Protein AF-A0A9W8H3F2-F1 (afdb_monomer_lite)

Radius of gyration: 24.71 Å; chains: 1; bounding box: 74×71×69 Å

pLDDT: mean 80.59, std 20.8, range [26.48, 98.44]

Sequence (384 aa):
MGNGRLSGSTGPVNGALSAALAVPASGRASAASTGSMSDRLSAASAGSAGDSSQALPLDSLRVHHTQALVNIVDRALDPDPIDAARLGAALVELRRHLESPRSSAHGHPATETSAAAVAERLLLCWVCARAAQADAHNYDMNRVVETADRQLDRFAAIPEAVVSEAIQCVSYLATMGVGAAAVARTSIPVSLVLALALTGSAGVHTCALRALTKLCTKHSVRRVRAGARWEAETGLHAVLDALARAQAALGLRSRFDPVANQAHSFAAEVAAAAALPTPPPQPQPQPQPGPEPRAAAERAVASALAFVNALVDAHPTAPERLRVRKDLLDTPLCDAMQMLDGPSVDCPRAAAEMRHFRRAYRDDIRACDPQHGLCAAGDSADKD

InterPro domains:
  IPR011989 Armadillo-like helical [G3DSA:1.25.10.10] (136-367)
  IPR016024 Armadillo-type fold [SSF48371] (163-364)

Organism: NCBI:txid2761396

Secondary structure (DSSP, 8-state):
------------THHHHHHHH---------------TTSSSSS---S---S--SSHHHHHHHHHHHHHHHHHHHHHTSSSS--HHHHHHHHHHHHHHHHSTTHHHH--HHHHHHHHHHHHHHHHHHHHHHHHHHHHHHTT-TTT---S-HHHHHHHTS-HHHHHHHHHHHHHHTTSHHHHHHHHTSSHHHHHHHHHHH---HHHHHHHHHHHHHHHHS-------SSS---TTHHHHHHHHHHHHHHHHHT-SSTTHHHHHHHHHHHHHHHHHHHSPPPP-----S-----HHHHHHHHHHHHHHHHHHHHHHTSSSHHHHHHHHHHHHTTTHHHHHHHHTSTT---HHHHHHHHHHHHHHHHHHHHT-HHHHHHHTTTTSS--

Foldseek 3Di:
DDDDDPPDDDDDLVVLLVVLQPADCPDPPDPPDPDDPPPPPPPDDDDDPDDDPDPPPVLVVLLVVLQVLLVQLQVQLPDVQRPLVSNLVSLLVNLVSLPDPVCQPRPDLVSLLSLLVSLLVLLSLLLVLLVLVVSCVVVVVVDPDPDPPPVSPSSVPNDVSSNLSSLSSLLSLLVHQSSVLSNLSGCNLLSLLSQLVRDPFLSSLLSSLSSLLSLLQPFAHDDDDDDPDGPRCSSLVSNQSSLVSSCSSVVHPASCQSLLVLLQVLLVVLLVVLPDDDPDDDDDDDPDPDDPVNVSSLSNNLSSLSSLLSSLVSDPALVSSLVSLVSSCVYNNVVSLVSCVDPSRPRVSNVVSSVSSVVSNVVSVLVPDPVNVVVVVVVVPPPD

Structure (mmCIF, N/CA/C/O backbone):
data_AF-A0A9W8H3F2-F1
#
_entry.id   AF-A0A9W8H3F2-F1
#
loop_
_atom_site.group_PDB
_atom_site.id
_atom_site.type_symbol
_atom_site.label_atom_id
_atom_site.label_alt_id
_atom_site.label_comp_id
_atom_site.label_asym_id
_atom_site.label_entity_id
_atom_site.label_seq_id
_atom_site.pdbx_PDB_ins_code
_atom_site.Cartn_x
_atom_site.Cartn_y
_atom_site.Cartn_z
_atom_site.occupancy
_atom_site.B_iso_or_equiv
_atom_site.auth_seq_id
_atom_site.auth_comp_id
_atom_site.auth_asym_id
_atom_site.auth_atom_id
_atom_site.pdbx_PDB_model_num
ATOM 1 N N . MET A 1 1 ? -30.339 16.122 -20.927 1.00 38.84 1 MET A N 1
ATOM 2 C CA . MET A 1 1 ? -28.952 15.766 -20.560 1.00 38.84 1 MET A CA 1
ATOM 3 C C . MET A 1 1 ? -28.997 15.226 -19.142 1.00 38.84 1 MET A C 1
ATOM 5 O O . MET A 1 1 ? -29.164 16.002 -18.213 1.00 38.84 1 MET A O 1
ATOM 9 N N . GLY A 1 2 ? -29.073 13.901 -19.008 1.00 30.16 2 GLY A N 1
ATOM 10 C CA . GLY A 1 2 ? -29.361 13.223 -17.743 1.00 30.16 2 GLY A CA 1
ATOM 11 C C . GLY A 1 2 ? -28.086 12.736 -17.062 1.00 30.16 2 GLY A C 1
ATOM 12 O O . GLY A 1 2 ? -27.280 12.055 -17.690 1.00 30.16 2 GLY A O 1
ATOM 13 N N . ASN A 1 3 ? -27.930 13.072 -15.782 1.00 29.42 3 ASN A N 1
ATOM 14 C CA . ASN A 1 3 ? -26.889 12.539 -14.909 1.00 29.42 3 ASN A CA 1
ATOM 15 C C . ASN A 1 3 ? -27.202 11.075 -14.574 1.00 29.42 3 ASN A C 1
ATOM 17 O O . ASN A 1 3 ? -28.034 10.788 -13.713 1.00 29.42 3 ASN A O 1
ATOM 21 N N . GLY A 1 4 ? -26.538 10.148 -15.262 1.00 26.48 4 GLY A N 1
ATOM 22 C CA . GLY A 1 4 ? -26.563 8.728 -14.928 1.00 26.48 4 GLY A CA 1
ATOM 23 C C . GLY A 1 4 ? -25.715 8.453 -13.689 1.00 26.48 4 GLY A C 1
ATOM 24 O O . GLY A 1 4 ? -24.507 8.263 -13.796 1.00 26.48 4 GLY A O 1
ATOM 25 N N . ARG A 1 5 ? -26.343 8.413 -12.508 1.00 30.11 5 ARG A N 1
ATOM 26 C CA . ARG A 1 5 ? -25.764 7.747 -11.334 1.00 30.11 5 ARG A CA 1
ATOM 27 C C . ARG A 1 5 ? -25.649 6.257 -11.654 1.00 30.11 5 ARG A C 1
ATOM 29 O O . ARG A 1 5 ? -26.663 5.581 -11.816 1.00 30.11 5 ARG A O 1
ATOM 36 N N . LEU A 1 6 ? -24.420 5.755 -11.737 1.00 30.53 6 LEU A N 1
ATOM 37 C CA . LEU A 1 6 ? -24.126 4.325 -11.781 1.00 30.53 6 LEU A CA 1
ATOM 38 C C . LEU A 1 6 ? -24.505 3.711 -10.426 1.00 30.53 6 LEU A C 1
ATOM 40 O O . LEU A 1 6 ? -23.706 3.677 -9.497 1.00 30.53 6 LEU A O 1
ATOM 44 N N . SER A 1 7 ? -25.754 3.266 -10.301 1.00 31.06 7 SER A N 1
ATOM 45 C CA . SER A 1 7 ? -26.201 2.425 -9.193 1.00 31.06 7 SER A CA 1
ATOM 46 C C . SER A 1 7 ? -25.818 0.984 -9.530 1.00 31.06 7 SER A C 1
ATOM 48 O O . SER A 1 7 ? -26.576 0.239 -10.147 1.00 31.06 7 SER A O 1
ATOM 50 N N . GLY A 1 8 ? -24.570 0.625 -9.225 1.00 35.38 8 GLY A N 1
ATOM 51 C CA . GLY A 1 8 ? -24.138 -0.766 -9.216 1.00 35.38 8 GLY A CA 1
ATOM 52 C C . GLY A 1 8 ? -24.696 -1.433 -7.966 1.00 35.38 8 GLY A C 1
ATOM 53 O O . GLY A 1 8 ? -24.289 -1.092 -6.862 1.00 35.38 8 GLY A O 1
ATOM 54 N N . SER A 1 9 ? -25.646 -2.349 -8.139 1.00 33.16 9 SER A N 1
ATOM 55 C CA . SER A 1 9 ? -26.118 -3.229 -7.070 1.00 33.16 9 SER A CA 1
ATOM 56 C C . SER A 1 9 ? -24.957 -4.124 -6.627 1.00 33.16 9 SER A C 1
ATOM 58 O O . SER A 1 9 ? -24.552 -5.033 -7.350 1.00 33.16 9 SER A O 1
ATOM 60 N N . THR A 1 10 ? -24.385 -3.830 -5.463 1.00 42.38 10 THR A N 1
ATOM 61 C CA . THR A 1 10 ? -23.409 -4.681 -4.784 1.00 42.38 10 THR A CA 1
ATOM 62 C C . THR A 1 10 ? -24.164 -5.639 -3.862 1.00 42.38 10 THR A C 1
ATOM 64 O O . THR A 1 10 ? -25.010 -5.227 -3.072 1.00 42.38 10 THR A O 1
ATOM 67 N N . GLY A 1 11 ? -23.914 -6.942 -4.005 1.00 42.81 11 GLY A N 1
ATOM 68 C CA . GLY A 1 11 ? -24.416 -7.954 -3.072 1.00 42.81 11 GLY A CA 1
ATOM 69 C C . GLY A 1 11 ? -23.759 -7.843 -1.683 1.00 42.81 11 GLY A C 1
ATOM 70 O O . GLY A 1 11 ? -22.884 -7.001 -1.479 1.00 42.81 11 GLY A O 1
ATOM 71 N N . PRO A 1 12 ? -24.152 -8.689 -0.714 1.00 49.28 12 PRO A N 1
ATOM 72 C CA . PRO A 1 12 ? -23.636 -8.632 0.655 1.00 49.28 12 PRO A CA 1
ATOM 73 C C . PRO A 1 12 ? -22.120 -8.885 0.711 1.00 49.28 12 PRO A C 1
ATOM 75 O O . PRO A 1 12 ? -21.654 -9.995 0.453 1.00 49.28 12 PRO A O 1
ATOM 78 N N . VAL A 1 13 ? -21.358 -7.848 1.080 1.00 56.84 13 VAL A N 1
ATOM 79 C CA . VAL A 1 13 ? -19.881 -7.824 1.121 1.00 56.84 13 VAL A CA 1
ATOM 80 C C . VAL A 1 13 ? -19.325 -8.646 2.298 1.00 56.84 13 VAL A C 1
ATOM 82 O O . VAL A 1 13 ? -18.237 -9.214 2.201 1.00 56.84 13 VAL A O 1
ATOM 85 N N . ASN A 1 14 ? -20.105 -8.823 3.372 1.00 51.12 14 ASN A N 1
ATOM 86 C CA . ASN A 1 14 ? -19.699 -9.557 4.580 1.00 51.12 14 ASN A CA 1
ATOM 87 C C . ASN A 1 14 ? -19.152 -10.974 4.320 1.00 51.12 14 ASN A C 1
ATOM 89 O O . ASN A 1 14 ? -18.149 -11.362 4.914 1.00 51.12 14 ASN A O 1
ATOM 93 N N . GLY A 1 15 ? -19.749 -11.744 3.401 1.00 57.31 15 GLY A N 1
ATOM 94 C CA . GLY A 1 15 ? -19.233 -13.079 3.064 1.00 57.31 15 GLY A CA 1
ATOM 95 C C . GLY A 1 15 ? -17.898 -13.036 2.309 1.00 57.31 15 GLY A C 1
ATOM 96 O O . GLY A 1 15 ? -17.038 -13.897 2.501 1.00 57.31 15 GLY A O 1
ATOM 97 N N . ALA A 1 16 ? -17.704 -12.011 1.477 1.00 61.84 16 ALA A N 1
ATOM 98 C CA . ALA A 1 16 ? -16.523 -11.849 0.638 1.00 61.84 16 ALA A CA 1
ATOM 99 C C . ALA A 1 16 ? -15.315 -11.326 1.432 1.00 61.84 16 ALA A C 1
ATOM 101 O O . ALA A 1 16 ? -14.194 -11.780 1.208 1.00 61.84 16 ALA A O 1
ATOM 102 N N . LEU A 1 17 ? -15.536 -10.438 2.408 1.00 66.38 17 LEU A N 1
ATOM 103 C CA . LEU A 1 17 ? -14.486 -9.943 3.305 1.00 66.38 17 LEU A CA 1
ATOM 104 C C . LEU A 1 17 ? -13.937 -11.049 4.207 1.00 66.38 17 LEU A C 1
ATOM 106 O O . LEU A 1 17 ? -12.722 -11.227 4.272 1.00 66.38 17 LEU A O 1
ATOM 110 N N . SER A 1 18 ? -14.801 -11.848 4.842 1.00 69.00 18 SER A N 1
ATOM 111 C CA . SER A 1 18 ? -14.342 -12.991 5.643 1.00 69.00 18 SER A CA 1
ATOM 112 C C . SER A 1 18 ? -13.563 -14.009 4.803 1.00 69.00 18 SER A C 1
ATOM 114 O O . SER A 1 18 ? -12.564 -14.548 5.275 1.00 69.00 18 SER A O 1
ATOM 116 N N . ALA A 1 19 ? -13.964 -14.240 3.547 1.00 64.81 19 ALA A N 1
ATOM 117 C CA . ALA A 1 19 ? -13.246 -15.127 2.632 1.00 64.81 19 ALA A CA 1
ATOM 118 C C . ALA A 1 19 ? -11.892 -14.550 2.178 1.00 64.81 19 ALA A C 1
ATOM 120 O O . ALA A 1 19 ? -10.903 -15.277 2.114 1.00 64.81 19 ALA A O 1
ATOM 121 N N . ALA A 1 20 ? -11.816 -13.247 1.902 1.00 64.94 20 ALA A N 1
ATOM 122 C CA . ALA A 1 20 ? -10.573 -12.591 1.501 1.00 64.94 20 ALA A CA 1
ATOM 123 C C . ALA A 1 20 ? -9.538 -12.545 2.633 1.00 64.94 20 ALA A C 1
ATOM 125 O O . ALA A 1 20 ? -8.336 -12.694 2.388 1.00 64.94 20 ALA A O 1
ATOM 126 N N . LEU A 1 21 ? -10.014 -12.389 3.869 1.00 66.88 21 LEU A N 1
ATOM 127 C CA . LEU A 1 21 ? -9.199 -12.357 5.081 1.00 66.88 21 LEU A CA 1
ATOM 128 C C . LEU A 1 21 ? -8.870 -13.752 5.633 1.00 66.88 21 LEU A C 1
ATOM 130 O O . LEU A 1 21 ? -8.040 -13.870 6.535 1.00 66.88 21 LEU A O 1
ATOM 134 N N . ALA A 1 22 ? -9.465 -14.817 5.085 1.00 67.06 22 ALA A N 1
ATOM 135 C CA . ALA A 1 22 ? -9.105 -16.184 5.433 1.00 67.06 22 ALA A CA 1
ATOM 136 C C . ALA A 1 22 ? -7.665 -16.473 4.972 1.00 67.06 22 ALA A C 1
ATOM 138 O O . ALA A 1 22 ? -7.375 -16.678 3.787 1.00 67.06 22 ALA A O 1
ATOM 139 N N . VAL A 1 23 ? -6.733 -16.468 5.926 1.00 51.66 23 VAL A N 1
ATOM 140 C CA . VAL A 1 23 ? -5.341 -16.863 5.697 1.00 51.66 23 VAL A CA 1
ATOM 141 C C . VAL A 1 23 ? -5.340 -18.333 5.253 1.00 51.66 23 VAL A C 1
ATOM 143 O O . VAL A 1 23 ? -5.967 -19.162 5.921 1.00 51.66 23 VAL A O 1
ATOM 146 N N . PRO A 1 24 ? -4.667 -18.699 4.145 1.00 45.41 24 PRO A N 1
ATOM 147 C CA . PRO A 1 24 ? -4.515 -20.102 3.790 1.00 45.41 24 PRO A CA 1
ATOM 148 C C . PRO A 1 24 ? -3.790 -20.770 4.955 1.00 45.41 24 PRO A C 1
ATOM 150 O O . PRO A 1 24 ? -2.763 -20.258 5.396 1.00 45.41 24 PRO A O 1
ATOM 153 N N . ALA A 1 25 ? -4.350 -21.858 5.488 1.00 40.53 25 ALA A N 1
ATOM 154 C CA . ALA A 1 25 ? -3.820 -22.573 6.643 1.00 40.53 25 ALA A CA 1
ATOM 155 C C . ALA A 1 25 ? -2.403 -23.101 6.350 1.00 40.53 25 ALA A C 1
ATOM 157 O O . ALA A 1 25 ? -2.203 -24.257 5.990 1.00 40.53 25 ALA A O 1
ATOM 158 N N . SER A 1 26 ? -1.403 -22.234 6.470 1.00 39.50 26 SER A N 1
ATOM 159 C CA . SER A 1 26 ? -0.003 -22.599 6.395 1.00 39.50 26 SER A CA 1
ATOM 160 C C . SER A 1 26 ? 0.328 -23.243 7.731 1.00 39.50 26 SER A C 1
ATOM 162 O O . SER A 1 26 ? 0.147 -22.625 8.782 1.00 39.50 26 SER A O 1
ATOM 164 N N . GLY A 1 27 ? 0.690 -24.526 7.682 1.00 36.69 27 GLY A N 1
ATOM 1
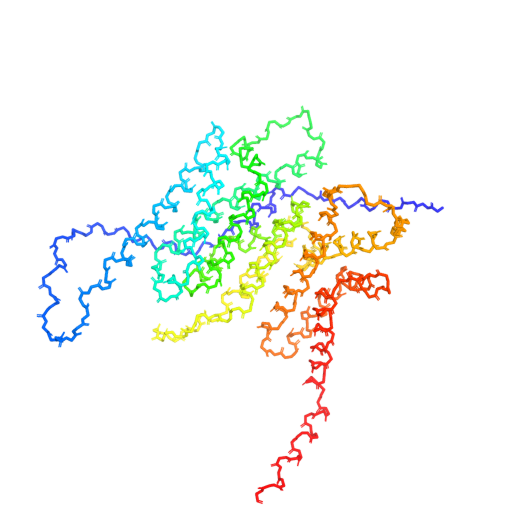65 C CA . GLY A 1 27 ? 0.845 -25.408 8.833 1.00 36.69 27 GLY A CA 1
ATOM 166 C C . GLY A 1 27 ? 1.527 -24.718 10.008 1.00 36.69 27 GLY A C 1
ATOM 167 O O . GLY A 1 27 ? 2.727 -24.451 9.994 1.00 36.69 27 GLY A O 1
ATOM 168 N N . ARG A 1 28 ? 0.737 -24.441 11.046 1.00 33.78 28 ARG A N 1
ATOM 169 C CA . ARG A 1 28 ? 1.208 -23.939 12.332 1.00 33.78 28 ARG A CA 1
ATOM 170 C C . ARG A 1 28 ? 2.008 -25.073 12.977 1.00 33.78 28 ARG A C 1
ATOM 172 O O . ARG A 1 28 ? 1.443 -25.941 13.635 1.00 33.78 28 ARG A O 1
ATOM 179 N N . ALA A 1 29 ? 3.316 -25.119 12.729 1.00 33.59 29 ALA A N 1
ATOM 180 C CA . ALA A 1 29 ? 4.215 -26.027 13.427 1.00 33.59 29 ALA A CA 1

What is needed: Search the listing above for the lines with "ATOM 111 C CA" and "ATOM 128 C C", then output those lines and all lines between them exactly.

Exercise result:
ATOM 111 C CA . SER A 1 18 ? -14.342 -12.991 5.643 1.00 69.00 18 SER A CA 1
ATOM 112 C C . SER A 1 18 ? -13.563 -14.009 4.803 1.00 69.00 18 SER A C 1
ATOM 114 O O . SER A 1 18 ? -12.564 -14.548 5.275 1.00 69.00 18 SER A O 1
ATOM 116 N N . ALA A 1 19 ? -13.964 -14.240 3.547 1.00 64.81 19 ALA A N 1
ATOM 117 C CA . ALA A 1 19 ? -13.246 -15.127 2.632 1.00 64.81 19 ALA A CA 1
ATOM 118 C C . ALA A 1 19 ? -11.892 -14.550 2.178 1.00 64.81 19 ALA A C 1
ATOM 120 O O . ALA A 1 19 ? -10.903 -15.277 2.114 1.00 64.81 19 ALA A O 1
ATOM 121 N N . ALA A 1 20 ? -11.816 -13.247 1.902 1.00 64.94 20 ALA A N 1
ATOM 122 C CA . ALA A 1 20 ? -10.573 -12.591 1.501 1.00 64.94 20 ALA A CA 1
ATOM 123 C C . ALA A 1 20 ? -9.538 -12.545 2.633 1.00 64.94 20 ALA A C 1
ATOM 125 O O . ALA A 1 20 ? -8.336 -12.694 2.388 1.00 64.94 20 ALA A O 1
ATOM 126 N N . LEU A 1 21 ? -10.014 -12.389 3.869 1.00 66.88 21 LEU A N 1
ATOM 127 C CA . LEU A 1 21 ? -9.199 -12.357 5.081 1.00 66.88 21 LEU A CA 1
ATOM 128 C C . LEU A 1 21 ? -8.870 -13.752 5.633 1.00 66.88 21 LEU A C 1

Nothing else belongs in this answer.